Não estou falando dos artistas em si, mas da grade simbólica em que a produção artística contemporânea, boa ou rum, se insere. Ou seja, rejeito de imediato qualquer reação raivosa baseada em a) na premissa de que meu objetivo é falar mal de artistas contemporâneas e b) na premissa de que qualquer contestação à produção artística contemporânea é conservadora ou de direita. Quem pensa assim simplesmente não entendeu nada do que escrevi.
O sistema da arte se transformou no ponto de encontro das elites da nova sociedade neoliberal globalizada, e o mercado de arte em seu bezerro de ouro. A arte contemporânea é hoje um componente natural da sociedade burguesa. Não se trata apenas de uma versão atualizada do velho jogo da busca por prestígio associada aos modismos da hora, movida pelo narcisismo do consumidor em busca de distinção social. Mudou algo muito mais profundo, e isto vem sendo tema de acalorados debates na França há mais de dez anos, envolvendo críticos, artista e filósofos.
(Curiosamente, apesar de ser o terceiro maior mercado de arte do mundo, a França não tem nenhum artista entre os mais vendidos; o melhorzinho é Christian Boltanski. As razões que explicam a baixa cotação dos franceses são: fraca visibilidade; obras teóricas demais, difíceis de vender, como as do movimento Support/Surface; falta de espírito internacional; falta de fluência dos artistas em inglês; pouco espírito de marketing; excessiva e desorganizada ajuda do Estado. Ou seja: razões de mercado, nenhuma de ordem propriamente estética. Observe-se especialmente a questã da ajuda estatal: a arte frncesa, altamente subvencionada, teria perdido sua "ambição"...)

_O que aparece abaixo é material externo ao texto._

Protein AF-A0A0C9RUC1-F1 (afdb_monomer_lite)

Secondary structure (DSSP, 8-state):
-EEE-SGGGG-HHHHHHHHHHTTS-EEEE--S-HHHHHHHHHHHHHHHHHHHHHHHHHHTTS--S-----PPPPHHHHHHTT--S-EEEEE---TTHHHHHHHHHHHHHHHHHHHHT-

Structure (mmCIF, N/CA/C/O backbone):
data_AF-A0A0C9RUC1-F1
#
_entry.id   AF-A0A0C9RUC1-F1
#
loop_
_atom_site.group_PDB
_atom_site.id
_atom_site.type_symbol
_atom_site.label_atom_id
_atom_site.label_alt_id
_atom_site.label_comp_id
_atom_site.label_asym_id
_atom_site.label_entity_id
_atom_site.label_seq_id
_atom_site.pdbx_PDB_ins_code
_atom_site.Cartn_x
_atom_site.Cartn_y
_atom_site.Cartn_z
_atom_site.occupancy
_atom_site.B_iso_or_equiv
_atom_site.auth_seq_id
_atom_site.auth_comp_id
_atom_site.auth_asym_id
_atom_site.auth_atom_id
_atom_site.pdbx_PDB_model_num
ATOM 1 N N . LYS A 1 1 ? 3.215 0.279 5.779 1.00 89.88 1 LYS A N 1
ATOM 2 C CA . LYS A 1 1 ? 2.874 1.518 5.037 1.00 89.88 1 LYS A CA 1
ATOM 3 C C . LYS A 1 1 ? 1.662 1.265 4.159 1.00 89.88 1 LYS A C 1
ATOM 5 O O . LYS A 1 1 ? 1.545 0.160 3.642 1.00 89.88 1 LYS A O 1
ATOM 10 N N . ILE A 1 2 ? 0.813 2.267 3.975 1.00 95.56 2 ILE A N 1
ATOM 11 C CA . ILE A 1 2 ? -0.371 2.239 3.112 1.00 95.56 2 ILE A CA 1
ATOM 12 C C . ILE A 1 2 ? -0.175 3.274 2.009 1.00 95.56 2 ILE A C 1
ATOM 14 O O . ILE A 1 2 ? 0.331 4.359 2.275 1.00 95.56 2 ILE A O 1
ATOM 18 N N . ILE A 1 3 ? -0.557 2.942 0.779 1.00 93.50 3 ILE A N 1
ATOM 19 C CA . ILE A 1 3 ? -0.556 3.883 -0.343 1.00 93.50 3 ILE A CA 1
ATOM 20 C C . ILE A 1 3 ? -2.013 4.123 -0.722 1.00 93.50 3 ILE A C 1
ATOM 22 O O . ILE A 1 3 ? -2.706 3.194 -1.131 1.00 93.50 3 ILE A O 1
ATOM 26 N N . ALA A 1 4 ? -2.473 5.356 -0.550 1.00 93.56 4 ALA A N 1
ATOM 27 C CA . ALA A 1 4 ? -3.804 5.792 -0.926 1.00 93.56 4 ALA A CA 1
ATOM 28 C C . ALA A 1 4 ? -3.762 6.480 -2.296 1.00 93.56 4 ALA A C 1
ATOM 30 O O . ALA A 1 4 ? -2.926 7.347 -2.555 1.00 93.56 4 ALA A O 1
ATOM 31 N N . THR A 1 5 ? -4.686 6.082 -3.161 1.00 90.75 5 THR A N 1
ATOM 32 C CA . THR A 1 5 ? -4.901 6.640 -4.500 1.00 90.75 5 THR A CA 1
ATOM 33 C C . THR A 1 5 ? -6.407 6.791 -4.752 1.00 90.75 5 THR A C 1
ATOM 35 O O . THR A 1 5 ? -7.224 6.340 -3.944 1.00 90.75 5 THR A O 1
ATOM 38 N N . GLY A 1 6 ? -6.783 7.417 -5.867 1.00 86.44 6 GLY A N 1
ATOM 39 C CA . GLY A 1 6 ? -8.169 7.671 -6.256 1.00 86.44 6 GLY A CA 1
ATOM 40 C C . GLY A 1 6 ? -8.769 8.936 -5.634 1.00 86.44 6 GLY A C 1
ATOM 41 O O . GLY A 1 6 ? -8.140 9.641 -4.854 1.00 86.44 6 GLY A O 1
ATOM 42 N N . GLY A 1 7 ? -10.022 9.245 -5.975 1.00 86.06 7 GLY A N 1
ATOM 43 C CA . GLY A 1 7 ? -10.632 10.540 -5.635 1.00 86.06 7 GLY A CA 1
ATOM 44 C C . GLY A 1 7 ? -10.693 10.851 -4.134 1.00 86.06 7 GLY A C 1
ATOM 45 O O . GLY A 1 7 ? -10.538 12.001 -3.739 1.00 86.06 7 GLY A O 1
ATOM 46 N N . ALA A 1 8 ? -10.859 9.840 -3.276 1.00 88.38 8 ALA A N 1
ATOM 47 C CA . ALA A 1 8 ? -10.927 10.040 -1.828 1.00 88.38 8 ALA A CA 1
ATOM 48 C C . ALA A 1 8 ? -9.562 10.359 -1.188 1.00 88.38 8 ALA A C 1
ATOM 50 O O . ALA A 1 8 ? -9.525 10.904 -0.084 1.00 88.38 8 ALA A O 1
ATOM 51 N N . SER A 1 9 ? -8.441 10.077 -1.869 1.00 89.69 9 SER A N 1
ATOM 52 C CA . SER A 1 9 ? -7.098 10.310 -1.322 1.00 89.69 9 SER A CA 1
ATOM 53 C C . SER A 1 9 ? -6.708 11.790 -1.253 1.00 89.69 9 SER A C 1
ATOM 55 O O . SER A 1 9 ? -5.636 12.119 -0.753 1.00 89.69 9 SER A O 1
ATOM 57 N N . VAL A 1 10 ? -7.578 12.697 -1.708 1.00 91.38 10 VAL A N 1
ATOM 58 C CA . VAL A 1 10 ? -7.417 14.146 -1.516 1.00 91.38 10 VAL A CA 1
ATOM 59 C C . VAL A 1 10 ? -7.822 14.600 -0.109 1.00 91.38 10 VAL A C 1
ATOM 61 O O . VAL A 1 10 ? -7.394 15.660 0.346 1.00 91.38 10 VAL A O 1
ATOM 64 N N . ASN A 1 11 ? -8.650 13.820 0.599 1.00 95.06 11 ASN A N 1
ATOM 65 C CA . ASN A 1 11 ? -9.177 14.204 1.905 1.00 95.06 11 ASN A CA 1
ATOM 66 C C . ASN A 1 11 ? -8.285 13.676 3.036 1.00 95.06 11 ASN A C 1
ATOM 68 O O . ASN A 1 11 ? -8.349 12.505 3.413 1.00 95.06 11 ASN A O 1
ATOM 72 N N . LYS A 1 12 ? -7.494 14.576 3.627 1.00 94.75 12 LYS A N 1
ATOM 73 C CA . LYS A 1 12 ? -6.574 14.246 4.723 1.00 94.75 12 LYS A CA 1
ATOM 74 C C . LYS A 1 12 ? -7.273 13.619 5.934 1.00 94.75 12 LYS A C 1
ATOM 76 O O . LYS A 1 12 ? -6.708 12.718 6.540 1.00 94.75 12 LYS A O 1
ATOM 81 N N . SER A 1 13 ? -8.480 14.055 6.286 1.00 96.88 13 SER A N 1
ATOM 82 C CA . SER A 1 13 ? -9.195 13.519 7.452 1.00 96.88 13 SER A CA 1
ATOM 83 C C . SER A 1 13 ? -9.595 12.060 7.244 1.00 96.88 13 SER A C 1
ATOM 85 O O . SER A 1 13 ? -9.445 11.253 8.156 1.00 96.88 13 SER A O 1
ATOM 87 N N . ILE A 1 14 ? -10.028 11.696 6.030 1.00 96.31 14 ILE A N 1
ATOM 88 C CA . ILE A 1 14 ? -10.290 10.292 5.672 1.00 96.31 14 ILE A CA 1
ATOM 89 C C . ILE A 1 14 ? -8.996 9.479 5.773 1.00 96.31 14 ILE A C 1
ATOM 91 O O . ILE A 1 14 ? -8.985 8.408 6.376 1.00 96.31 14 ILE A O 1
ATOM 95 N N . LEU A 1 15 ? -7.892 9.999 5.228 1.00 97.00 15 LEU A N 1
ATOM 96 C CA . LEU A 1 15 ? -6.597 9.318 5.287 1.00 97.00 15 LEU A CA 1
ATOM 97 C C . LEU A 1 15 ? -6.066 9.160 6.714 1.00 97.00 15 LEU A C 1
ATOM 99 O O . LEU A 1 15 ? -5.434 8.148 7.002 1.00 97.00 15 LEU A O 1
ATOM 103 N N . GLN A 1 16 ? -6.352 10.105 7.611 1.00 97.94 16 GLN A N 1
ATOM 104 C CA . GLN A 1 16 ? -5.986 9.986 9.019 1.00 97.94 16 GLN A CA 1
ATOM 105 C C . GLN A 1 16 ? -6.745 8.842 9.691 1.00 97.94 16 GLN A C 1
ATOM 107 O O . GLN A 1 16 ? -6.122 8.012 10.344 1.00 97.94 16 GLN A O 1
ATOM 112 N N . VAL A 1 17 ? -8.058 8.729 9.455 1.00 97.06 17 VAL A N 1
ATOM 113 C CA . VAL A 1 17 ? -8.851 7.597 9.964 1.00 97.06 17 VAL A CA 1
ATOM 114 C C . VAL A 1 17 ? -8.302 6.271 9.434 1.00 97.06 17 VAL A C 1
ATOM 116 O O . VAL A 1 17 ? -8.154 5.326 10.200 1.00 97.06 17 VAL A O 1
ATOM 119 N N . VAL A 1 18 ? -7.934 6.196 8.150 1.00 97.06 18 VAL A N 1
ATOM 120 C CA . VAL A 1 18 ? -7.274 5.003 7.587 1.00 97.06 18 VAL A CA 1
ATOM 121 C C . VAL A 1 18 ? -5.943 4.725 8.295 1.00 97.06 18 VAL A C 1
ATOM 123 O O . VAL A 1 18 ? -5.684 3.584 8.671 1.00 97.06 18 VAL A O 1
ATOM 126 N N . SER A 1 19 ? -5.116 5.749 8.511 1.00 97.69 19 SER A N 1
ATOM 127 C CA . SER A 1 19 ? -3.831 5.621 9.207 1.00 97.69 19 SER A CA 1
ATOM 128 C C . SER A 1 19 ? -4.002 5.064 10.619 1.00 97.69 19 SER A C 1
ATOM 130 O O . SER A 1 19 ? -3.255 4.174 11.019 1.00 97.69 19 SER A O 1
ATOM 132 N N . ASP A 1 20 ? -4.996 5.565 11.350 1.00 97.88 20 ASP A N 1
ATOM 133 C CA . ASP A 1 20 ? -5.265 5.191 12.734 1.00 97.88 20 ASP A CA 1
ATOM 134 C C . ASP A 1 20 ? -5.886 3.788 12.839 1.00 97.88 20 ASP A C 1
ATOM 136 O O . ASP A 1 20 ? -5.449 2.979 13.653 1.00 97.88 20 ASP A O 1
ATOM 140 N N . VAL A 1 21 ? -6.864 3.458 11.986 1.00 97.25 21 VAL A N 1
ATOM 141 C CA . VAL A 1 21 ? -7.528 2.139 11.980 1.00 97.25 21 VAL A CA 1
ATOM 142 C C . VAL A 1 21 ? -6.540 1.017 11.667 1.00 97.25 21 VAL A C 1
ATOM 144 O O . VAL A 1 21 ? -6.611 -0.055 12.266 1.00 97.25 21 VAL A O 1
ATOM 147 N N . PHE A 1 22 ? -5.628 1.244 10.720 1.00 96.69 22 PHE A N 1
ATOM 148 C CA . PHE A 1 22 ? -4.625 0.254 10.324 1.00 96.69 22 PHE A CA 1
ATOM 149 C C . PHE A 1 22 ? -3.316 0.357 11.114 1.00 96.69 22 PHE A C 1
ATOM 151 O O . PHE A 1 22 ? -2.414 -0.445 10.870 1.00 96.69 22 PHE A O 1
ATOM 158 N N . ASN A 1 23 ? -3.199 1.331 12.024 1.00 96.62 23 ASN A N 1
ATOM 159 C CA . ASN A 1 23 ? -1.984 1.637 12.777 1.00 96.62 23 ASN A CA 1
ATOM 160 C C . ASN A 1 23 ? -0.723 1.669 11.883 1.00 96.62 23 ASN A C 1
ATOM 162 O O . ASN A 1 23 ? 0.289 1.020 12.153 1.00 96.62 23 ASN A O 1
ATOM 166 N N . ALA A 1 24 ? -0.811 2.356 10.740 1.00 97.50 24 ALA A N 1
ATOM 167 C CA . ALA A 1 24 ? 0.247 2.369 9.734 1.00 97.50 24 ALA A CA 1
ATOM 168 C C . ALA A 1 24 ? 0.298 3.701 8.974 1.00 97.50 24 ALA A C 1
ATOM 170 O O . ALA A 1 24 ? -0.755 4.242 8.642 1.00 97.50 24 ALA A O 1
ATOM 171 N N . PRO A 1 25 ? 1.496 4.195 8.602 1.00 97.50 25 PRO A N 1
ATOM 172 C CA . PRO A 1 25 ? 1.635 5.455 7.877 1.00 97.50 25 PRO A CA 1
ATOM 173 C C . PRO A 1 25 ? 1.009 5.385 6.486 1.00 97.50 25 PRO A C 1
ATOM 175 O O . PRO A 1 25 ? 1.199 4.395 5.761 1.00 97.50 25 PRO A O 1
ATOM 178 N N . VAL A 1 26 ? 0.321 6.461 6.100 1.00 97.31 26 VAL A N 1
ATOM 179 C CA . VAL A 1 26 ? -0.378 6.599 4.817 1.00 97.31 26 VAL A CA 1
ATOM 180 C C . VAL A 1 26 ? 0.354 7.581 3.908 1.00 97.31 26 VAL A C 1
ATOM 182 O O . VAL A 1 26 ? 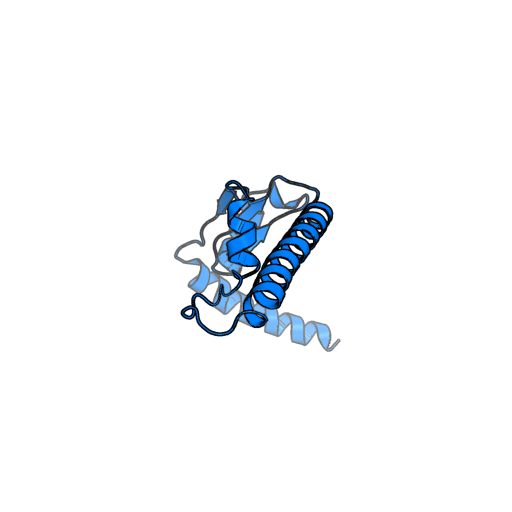0.611 8.736 4.256 1.00 97.31 26 VAL A O 1
ATOM 185 N N . PHE A 1 27 ? 0.634 7.113 2.698 1.00 94.75 27 PHE A N 1
ATOM 186 C CA . PHE A 1 27 ? 1.276 7.852 1.623 1.00 94.75 27 PHE A CA 1
ATOM 187 C C . PHE A 1 27 ? 0.285 8.082 0.487 1.00 94.75 2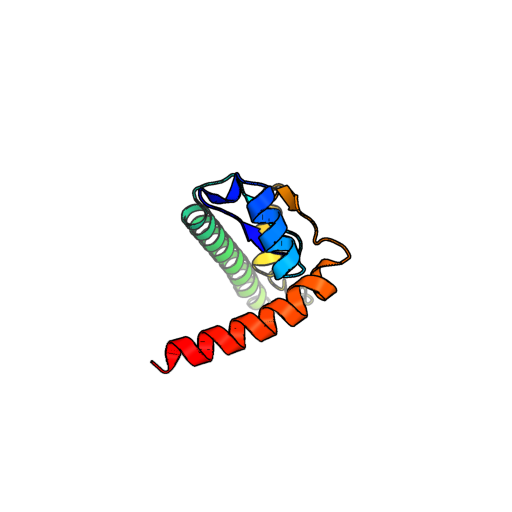7 PHE A C 1
ATOM 189 O O . PHE A 1 27 ? -0.574 7.239 0.242 1.00 94.75 27 PHE A O 1
ATOM 196 N N . VAL A 1 28 ? 0.437 9.180 -0.245 1.00 92.56 28 VAL A N 1
ATOM 197 C CA . VAL A 1 28 ? -0.312 9.439 -1.480 1.00 92.56 28 VAL A CA 1
ATOM 198 C C . VAL A 1 28 ? 0.645 9.463 -2.661 1.00 92.56 28 VAL A C 1
ATOM 200 O O . VAL A 1 28 ? 1.769 9.962 -2.558 1.00 92.56 28 VAL A O 1
ATOM 203 N N . GLN A 1 29 ? 0.179 8.901 -3.773 1.00 86.69 29 GLN A N 1
ATOM 204 C CA . GLN A 1 29 ? 0.832 8.958 -5.072 1.00 86.69 29 GLN A CA 1
ATOM 205 C C . GLN A 1 29 ? 0.019 9.892 -5.971 1.00 86.69 29 GLN A C 1
ATOM 207 O O . GLN A 1 29 ? -1.174 9.679 -6.157 1.00 86.69 29 GLN A O 1
ATOM 212 N N . ASN A 1 30 ? 0.659 10.920 -6.527 1.00 75.50 30 ASN A N 1
ATOM 213 C CA . ASN A 1 30 ? -0.019 11.916 -7.370 1.00 75.50 30 ASN A CA 1
ATOM 214 C C . ASN A 1 30 ? -0.215 11.462 -8.827 1.00 75.50 30 ASN A C 1
ATOM 216 O O . ASN A 1 30 ? -0.736 12.222 -9.635 1.00 75.50 30 ASN A O 1
ATOM 220 N N . GLU A 1 31 ? 0.233 10.257 -9.170 1.00 74.62 31 GLU A N 1
ATOM 221 C CA . GLU A 1 31 ? 0.266 9.762 -10.542 1.00 74.62 31 GLU A CA 1
ATOM 222 C C . GLU A 1 31 ? -0.904 8.808 -10.810 1.00 74.62 31 GLU A C 1
ATOM 224 O O . GLU A 1 31 ? -1.149 7.887 -10.027 1.00 74.62 31 GLU A O 1
ATOM 229 N N . SER A 1 32 ? -1.616 9.035 -11.916 1.00 70.06 32 SER A N 1
ATOM 230 C CA . SER A 1 32 ? -2.875 8.346 -12.245 1.00 70.06 32 SER A CA 1
ATOM 231 C C . SER A 1 32 ? -2.648 6.961 -12.868 1.00 70.06 32 SER A C 1
ATOM 233 O O . SER A 1 32 ? -3.453 6.048 -12.694 1.00 70.06 32 SER A O 1
ATOM 235 N N . GLU A 1 33 ? -1.509 6.744 -13.532 1.00 84.62 33 GLU A N 1
ATOM 236 C CA . GLU A 1 33 ? -1.342 5.620 -14.465 1.00 84.62 33 GLU A CA 1
ATOM 237 C C . GLU A 1 33 ? -0.540 4.433 -13.903 1.00 84.62 33 GLU A C 1
ATOM 239 O O . GLU A 1 33 ? 0.379 3.905 -14.537 1.00 84.62 33 GLU A O 1
ATOM 244 N N . ALA A 1 34 ? -0.886 3.964 -12.699 1.00 87.62 34 ALA A N 1
ATOM 245 C CA . ALA A 1 34 ? -0.156 2.887 -12.013 1.00 87.62 34 ALA A CA 1
ATOM 246 C C . ALA A 1 34 ? -0.007 1.600 -12.855 1.00 87.62 34 ALA A C 1
ATOM 248 O O . ALA A 1 34 ? 1.031 0.933 -12.802 1.00 87.62 34 ALA A O 1
ATOM 249 N N . ALA A 1 35 ? -1.020 1.258 -13.659 1.00 91.75 35 ALA A N 1
ATOM 250 C CA . ALA A 1 35 ? -0.987 0.088 -14.535 1.00 91.75 35 ALA A CA 1
ATOM 251 C C . ALA A 1 35 ? 0.044 0.235 -15.667 1.00 91.75 35 ALA A C 1
ATOM 253 O O . ALA A 1 35 ? 0.817 -0.696 -15.915 1.00 91.75 35 ALA A O 1
ATOM 254 N N . LEU A 1 36 ? 0.092 1.408 -16.307 1.00 92.31 36 LEU A N 1
ATOM 255 C CA . LEU A 1 36 ? 1.034 1.724 -17.379 1.00 92.31 36 LEU A CA 1
ATOM 256 C C . LEU A 1 36 ? 2.476 1.698 -16.866 1.00 92.31 36 LEU A C 1
ATOM 258 O O . LEU A 1 36 ? 3.320 0.997 -17.429 1.00 92.31 36 LEU A O 1
ATOM 262 N N . PHE A 1 37 ? 2.747 2.389 -15.754 1.00 89.38 37 PHE A N 1
ATOM 263 C CA . PHE A 1 37 ? 4.068 2.366 -15.124 1.00 89.38 37 PHE A CA 1
ATOM 264 C C . PHE A 1 37 ? 4.451 0.951 -14.692 1.00 89.38 37 PHE A C 1
ATOM 266 O O . PHE A 1 37 ? 5.566 0.504 -14.953 1.00 89.38 37 PHE A O 1
ATOM 273 N N . GLY A 1 38 ? 3.511 0.193 -14.120 1.00 91.56 38 GLY A N 1
ATOM 274 C CA . GLY A 1 38 ? 3.727 -1.207 -13.764 1.00 91.56 38 GLY A CA 1
ATOM 275 C C . GLY A 1 38 ? 4.110 -2.084 -14.961 1.00 91.56 38 GLY A C 1
ATOM 276 O O . GLY A 1 38 ? 5.002 -2.924 -14.839 1.00 91.56 38 GLY A O 1
ATOM 277 N N . ALA A 1 39 ? 3.474 -1.896 -16.122 1.00 95.75 39 ALA A N 1
ATOM 278 C CA . ALA A 1 39 ? 3.826 -2.606 -17.351 1.00 95.75 39 ALA A CA 1
ATOM 279 C C . ALA A 1 39 ? 5.226 -2.218 -17.853 1.00 95.75 39 ALA A C 1
ATOM 281 O O . ALA A 1 39 ? 6.039 -3.100 -18.135 1.00 95.75 39 ALA A O 1
ATOM 282 N N . ALA A 1 40 ? 5.540 -0.921 -17.884 1.00 94.12 40 ALA A N 1
ATOM 283 C CA . ALA A 1 40 ? 6.847 -0.420 -18.302 1.00 94.12 40 ALA A CA 1
ATOM 284 C C . ALA A 1 40 ? 7.985 -0.923 -17.392 1.00 94.12 40 ALA A C 1
ATOM 286 O O . ALA A 1 40 ? 9.013 -1.394 -17.882 1.00 94.12 40 ALA A O 1
ATOM 287 N N . TYR A 1 41 ? 7.793 -0.896 -16.068 1.00 93.75 41 TYR A N 1
ATOM 288 C CA . TYR A 1 41 ? 8.765 -1.407 -15.098 1.00 93.75 41 TYR A CA 1
ATOM 289 C C . TYR A 1 41 ? 8.999 -2.911 -15.253 1.00 93.75 41 TYR A C 1
ATOM 291 O O . TYR A 1 41 ? 10.148 -3.354 -15.285 1.00 93.75 41 TYR A O 1
ATOM 299 N N . ARG A 1 42 ? 7.933 -3.703 -15.429 1.00 95.56 42 ARG A N 1
ATOM 300 C CA . ARG A 1 42 ? 8.052 -5.147 -15.685 1.00 95.56 42 ARG A CA 1
ATOM 301 C C . ARG A 1 42 ? 8.773 -5.452 -16.999 1.00 95.56 42 ARG A C 1
ATOM 303 O O . ARG A 1 42 ? 9.634 -6.334 -17.019 1.00 95.56 42 ARG A O 1
ATOM 310 N N . ALA A 1 43 ? 8.476 -4.715 -18.070 1.00 96.75 43 ALA A N 1
ATOM 311 C CA . ALA A 1 43 ? 9.161 -4.869 -19.353 1.00 96.75 43 ALA A CA 1
ATOM 312 C C . ALA A 1 43 ? 10.663 -4.563 -19.223 1.00 96.75 43 ALA A C 1
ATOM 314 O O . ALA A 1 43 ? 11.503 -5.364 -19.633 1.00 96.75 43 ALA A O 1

Um sintoma de uma mudança de paradigma é a regressão - em comparação com o projeto moderno - da atitude em relação aos museus e instituições. De Marcel Duchamp aos movimentos dos anos 60 e 70, assistiu-se ao desmoronamento simbólico dos templos da arte, num movimento que parecia conduzir ao óbito os museus e a própria concepção de autoria individual.
Hoje o sistema voltou a sacralizar o museu e o artista - não mais como criador, mas como estrela, como alguém eleito por sua adequação ao sistema e seu talento mediático.
Antes existiam a arte e seus valores, em torno do quais se articulavam jogos de mercado, mídia e poder. Agora são os jogos de mercado, mídia e poder que engendram, fabricam e articulam a arte. O imperioso é "vender" produtos simbolicamente constituídos pela publicidade a um mercado de massa, e nesse processo se misturam negócios privados e supostos interesses públicos, por meio de políticas culturais baseadas na renúncia fiscal, que envolvem relações perigosas entre administradores, curadores, fiscais tributários, profissionais de museus e funcionários públicos. Não é à toa que, cada vez mais, a competência esperada dos diretores de museus consiste na busca de captação e na gestão burocrática do que no seu conhecimento real sobre o patrimônio artístico.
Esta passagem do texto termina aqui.